Source data
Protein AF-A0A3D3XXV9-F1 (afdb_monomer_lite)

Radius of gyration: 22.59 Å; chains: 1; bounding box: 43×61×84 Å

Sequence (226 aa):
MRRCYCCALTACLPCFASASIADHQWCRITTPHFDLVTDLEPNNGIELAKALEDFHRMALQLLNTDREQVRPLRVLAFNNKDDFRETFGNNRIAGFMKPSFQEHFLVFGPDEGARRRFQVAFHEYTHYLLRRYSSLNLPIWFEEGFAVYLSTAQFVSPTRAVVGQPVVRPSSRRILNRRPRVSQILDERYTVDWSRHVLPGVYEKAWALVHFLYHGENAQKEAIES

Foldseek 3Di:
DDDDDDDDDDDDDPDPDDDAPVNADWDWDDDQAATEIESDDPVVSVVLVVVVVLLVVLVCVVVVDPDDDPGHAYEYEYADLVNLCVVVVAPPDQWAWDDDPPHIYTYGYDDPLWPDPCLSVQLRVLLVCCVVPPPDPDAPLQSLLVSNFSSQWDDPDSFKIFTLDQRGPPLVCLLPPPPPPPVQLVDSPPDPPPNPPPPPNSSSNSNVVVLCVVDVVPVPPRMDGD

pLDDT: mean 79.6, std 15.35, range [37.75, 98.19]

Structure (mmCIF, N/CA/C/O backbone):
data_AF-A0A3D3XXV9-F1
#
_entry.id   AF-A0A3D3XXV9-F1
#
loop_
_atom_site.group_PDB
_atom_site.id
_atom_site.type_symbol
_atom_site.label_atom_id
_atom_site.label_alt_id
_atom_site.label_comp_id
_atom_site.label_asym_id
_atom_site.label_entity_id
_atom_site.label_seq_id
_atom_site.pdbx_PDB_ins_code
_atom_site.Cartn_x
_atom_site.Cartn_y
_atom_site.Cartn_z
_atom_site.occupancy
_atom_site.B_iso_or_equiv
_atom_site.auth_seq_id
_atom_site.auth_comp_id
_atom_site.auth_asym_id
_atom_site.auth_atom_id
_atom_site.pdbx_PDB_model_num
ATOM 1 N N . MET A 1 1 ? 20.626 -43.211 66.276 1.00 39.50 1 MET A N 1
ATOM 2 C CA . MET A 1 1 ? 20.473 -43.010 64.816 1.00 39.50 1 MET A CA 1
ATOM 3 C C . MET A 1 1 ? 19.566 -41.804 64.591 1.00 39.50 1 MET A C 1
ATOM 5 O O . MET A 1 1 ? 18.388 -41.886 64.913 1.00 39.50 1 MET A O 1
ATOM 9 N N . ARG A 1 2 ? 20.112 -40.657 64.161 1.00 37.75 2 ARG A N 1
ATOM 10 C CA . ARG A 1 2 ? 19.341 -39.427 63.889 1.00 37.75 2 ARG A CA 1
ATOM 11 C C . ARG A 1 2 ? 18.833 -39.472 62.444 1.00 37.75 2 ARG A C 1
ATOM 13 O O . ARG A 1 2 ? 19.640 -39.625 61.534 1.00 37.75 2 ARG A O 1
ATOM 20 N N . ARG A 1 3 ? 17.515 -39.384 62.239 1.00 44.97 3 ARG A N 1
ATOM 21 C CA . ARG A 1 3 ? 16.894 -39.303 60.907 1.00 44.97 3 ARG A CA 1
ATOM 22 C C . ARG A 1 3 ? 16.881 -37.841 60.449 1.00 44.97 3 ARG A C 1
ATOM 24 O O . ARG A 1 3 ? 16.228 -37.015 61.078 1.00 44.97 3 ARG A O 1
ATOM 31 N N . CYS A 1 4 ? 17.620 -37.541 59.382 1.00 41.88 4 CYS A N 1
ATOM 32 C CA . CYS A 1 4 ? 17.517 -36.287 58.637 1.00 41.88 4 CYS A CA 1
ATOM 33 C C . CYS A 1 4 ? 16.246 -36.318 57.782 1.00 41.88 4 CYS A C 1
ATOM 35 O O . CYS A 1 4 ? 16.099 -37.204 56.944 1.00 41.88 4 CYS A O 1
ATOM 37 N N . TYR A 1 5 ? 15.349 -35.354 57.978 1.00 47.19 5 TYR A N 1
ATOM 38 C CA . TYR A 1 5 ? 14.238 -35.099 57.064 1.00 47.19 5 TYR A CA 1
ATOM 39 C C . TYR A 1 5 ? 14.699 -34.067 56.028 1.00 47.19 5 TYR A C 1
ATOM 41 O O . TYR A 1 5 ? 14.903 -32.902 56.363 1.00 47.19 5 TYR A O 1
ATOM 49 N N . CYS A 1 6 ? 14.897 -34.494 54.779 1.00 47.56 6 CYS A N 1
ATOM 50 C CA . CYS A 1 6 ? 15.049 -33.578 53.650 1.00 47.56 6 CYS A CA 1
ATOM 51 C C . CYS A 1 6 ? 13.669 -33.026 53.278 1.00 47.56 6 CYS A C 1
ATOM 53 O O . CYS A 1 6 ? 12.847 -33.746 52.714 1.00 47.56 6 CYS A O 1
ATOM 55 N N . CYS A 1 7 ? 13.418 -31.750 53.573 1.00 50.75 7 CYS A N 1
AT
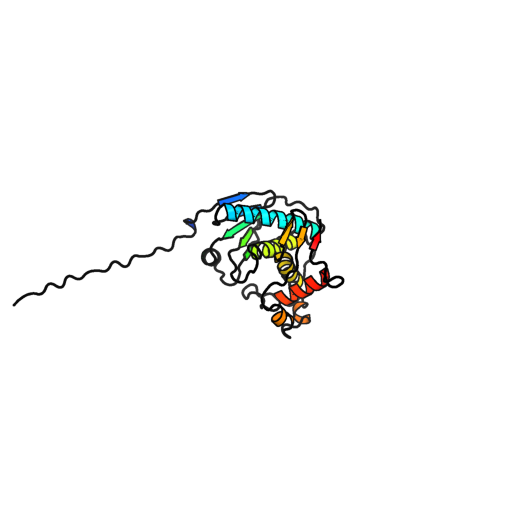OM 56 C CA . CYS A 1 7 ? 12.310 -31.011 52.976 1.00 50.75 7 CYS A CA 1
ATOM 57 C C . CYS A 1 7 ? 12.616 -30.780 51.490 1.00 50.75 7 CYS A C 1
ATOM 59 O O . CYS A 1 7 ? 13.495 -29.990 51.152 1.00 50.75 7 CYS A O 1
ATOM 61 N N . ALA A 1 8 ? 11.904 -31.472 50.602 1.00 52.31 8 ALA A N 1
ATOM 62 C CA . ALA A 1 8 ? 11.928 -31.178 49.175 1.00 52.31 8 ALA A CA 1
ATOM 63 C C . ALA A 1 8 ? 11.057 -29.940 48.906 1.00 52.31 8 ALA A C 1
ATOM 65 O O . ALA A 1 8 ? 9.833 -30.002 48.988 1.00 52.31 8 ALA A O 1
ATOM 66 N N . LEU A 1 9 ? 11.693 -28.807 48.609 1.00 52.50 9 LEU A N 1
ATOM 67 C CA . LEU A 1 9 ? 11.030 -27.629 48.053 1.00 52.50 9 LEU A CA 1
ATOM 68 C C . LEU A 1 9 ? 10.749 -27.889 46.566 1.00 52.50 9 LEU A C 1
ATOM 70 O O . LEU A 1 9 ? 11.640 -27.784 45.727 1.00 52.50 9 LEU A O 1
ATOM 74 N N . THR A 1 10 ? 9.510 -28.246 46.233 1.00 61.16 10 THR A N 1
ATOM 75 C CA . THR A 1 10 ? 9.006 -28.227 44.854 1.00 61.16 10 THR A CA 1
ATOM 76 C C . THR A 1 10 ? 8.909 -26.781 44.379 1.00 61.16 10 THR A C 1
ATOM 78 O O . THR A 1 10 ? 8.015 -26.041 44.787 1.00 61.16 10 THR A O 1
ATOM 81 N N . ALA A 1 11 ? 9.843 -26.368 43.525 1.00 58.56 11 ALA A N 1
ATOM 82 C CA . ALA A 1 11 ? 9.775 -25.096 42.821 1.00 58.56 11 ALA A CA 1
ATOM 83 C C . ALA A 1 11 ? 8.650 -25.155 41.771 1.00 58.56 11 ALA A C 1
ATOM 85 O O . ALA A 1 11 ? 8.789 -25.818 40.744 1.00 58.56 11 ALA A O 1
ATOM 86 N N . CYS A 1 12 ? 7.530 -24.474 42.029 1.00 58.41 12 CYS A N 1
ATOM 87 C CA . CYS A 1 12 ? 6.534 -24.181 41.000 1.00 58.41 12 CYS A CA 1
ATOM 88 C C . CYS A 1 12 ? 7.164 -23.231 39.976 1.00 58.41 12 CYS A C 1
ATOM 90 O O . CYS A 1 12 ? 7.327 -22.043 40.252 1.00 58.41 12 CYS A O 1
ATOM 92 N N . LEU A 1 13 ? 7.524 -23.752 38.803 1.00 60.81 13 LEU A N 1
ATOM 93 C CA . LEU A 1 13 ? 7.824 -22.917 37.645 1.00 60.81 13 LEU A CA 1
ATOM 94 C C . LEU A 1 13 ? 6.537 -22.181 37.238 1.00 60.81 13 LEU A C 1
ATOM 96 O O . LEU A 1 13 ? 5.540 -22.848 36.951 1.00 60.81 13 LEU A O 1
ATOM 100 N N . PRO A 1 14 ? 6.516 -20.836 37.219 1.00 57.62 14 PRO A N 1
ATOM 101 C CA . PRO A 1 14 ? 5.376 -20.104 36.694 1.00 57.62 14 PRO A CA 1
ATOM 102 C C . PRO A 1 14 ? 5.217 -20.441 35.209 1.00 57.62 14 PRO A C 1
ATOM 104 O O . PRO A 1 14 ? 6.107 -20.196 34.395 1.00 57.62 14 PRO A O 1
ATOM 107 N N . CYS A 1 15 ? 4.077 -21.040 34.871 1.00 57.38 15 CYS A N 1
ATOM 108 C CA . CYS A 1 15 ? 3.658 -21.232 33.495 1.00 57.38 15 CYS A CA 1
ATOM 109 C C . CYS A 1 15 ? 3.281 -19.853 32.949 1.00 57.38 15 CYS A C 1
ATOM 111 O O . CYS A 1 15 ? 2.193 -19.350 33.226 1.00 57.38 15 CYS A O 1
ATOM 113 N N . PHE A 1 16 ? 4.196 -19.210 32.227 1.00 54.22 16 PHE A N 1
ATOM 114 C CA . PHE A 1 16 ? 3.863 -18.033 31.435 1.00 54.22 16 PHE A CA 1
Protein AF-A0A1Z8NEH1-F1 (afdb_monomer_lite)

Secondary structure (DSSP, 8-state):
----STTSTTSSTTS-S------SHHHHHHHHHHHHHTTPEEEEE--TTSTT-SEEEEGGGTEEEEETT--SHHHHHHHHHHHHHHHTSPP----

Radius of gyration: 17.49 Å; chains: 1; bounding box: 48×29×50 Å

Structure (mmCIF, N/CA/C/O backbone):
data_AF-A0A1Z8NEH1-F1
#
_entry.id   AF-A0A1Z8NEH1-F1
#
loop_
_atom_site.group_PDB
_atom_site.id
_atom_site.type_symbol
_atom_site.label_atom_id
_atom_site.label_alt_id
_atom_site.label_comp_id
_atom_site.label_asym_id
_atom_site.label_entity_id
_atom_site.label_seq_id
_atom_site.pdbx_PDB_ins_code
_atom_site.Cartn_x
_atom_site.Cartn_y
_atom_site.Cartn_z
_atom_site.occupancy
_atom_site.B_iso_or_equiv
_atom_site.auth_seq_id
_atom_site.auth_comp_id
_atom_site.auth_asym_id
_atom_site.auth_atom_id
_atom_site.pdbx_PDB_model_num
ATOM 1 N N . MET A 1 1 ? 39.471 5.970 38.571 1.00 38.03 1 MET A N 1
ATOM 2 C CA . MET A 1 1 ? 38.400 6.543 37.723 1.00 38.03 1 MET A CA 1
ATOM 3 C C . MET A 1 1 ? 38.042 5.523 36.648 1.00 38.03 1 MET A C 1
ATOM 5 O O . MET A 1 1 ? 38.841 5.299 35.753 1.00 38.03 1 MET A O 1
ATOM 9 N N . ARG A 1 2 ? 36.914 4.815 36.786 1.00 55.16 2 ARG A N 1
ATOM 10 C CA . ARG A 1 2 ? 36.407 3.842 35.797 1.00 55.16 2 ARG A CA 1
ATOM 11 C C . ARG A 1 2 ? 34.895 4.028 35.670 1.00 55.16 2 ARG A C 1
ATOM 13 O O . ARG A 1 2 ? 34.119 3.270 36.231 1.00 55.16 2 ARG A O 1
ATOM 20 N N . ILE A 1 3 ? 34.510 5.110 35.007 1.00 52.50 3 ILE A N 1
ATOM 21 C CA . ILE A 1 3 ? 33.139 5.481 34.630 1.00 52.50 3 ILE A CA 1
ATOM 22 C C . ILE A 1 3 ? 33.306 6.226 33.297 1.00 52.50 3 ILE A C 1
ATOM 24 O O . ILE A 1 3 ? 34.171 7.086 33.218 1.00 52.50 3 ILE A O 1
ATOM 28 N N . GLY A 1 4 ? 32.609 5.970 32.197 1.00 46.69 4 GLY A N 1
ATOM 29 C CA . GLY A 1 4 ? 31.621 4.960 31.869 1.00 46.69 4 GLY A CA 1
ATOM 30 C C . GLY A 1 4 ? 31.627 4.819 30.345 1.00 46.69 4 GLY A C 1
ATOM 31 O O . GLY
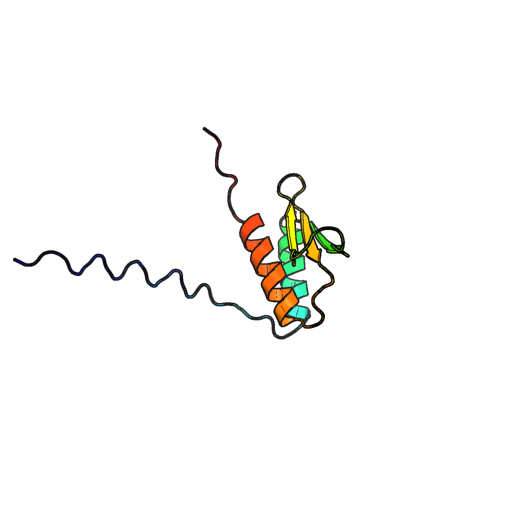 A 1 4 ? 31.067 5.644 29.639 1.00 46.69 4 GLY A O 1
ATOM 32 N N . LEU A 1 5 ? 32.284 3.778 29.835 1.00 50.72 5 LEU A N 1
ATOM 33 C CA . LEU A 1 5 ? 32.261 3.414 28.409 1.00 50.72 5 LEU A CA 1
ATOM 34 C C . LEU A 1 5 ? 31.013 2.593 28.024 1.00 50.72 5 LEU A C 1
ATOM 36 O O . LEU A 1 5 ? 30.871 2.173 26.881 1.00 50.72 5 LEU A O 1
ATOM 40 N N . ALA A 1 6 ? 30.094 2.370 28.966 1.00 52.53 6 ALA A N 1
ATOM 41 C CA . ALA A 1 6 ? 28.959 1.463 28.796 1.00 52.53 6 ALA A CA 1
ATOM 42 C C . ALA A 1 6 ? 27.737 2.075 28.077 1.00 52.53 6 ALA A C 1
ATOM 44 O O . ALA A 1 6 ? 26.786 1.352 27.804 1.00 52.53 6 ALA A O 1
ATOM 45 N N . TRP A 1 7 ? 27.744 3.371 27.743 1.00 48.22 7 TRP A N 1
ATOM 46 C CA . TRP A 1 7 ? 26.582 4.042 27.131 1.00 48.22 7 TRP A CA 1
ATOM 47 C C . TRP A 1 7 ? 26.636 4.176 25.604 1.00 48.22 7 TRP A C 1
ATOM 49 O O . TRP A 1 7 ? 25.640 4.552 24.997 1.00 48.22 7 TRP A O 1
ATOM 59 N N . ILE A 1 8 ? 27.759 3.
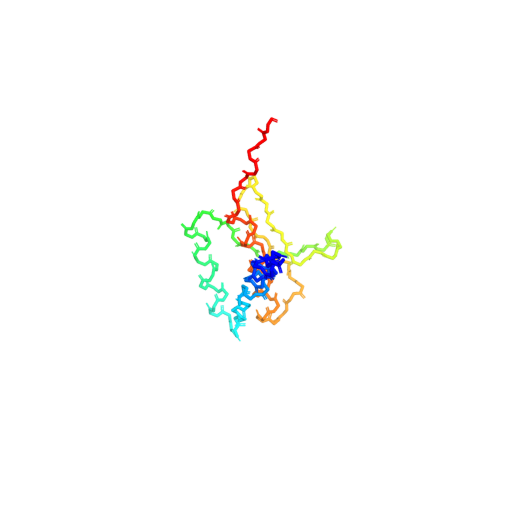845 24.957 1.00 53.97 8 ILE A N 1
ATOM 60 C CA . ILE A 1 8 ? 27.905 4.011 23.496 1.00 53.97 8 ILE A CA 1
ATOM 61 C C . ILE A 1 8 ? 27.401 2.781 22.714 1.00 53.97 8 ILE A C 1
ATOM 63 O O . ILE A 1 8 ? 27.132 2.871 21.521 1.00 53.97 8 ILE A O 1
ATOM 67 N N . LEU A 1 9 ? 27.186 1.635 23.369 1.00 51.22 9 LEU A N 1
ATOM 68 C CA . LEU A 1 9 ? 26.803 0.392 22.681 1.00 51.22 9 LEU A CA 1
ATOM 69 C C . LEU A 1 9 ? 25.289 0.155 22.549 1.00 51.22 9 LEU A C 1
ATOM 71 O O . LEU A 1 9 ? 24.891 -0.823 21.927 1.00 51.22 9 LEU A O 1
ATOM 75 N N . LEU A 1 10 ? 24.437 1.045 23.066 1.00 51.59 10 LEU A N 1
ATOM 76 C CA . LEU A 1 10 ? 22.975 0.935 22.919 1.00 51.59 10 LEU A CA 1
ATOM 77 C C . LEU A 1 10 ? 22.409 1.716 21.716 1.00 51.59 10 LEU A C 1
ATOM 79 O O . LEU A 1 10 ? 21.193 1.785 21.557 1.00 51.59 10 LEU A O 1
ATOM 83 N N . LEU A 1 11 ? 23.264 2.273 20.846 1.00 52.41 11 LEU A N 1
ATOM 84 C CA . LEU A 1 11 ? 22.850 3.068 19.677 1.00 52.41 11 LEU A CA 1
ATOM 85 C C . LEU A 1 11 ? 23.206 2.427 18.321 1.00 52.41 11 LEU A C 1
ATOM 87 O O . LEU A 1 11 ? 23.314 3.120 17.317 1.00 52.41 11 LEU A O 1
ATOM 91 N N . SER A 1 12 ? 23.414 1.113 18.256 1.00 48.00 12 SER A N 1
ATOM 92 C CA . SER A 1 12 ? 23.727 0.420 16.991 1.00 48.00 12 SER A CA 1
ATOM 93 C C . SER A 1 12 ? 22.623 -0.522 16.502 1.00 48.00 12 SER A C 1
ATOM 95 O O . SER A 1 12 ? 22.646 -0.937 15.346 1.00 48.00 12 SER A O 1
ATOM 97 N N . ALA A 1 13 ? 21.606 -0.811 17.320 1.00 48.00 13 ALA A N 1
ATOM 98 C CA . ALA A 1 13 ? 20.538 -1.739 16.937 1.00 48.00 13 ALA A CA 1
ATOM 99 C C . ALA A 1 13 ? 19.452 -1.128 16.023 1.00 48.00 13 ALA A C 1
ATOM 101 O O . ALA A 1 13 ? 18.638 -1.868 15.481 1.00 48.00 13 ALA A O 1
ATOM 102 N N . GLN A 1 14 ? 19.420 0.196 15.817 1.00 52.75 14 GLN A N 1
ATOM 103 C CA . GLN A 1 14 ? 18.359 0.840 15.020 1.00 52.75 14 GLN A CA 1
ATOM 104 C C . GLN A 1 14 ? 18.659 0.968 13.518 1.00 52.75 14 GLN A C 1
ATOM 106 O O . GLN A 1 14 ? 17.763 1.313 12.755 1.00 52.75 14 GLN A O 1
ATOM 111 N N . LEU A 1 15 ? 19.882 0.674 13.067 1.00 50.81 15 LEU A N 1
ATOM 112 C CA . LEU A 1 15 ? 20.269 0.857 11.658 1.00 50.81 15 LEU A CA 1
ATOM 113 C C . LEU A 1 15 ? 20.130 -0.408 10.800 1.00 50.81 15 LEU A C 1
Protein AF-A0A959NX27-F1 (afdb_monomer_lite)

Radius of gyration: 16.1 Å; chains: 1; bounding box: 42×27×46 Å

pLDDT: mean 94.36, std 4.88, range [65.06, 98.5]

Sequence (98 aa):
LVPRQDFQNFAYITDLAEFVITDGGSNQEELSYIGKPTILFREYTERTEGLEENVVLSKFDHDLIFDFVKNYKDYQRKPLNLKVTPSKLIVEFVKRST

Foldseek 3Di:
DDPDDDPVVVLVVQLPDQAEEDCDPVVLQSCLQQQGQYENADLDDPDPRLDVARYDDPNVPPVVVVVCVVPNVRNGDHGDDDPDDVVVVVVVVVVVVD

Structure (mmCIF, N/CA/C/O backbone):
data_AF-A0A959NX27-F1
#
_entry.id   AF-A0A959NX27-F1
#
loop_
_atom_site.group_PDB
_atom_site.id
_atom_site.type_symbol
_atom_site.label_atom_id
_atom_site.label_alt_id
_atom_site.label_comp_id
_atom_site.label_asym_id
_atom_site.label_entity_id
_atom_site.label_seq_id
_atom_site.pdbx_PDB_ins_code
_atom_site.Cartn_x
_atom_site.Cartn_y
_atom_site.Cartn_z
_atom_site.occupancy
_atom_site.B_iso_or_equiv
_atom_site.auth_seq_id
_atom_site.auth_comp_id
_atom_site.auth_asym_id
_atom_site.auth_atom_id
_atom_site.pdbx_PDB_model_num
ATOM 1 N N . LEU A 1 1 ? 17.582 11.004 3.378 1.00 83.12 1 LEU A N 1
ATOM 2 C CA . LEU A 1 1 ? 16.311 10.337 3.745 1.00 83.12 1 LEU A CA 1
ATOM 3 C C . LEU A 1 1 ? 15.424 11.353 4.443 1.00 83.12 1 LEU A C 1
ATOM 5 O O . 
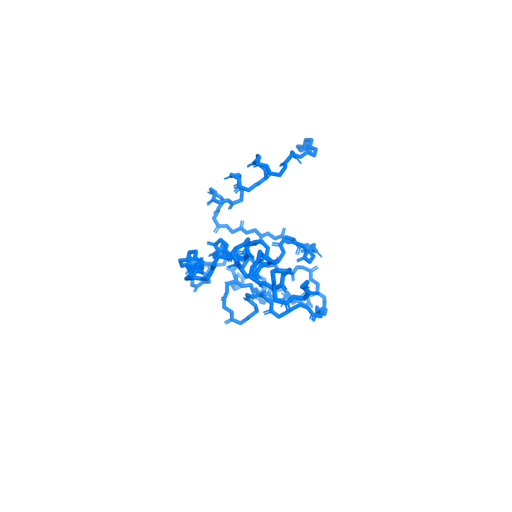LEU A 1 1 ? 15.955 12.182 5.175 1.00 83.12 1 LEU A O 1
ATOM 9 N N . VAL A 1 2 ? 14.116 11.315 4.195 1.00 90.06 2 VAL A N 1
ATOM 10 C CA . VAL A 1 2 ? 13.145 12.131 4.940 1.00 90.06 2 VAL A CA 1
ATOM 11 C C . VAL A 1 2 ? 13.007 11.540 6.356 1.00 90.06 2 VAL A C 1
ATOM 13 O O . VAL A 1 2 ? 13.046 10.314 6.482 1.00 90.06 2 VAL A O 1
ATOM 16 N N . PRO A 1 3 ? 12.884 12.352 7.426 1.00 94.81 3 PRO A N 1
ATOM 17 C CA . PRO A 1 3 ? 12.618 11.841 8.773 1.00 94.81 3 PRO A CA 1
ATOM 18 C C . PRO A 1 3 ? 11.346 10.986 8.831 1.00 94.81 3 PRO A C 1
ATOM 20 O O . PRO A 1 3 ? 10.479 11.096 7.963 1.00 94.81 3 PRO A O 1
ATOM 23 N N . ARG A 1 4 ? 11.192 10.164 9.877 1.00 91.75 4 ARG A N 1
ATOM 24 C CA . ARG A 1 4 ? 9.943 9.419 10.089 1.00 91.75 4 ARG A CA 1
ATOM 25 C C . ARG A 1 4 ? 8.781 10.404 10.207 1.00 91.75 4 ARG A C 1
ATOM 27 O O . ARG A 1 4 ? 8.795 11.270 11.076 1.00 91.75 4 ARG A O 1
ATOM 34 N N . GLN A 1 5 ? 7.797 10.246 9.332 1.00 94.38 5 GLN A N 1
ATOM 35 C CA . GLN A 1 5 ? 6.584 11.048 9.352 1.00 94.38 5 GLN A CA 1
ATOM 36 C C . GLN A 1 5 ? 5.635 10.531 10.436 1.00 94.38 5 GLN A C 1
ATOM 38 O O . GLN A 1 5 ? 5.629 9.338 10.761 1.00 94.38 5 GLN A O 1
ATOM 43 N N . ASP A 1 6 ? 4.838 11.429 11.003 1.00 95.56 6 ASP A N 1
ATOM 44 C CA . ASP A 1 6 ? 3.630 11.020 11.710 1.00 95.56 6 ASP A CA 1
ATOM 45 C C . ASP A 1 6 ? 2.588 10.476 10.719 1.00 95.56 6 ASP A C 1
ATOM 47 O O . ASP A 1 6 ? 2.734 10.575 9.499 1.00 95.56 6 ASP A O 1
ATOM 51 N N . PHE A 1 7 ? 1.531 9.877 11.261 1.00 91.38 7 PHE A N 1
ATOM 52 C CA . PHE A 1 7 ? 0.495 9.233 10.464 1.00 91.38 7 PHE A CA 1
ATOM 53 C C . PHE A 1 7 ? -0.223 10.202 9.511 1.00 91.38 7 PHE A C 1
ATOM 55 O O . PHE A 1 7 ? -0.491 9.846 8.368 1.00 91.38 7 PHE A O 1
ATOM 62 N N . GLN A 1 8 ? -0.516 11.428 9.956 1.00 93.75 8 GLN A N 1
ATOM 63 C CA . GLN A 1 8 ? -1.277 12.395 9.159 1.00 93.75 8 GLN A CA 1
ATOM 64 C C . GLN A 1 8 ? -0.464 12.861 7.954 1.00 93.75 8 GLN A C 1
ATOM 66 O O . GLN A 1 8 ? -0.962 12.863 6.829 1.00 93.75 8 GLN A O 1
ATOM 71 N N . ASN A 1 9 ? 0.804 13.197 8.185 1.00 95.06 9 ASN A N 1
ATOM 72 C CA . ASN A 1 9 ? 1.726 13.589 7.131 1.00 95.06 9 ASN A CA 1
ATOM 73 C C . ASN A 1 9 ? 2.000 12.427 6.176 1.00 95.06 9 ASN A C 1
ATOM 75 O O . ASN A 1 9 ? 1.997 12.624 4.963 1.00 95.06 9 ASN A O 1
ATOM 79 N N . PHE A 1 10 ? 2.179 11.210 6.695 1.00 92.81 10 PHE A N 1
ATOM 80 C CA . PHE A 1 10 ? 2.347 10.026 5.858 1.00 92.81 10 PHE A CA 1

• Exercise prompt:
Return, word for word, every line from the line with "ATOM 75 O O" to the final line of the data.

• Exercise result:
ATOM 75 O O . ASN A 1 9 ? 1.997 12.624 4.963 1.00 95.06 9 ASN A O 1
ATOM 79 N N . PHE A 1 10 ? 2.179 11.210 6.695 1.00 92.81 10 PHE A N 1
ATOM 80 C CA . PHE A 1 10 ? 2.347 10.026 5.858 1.00 92.81 10 PHE A CA 1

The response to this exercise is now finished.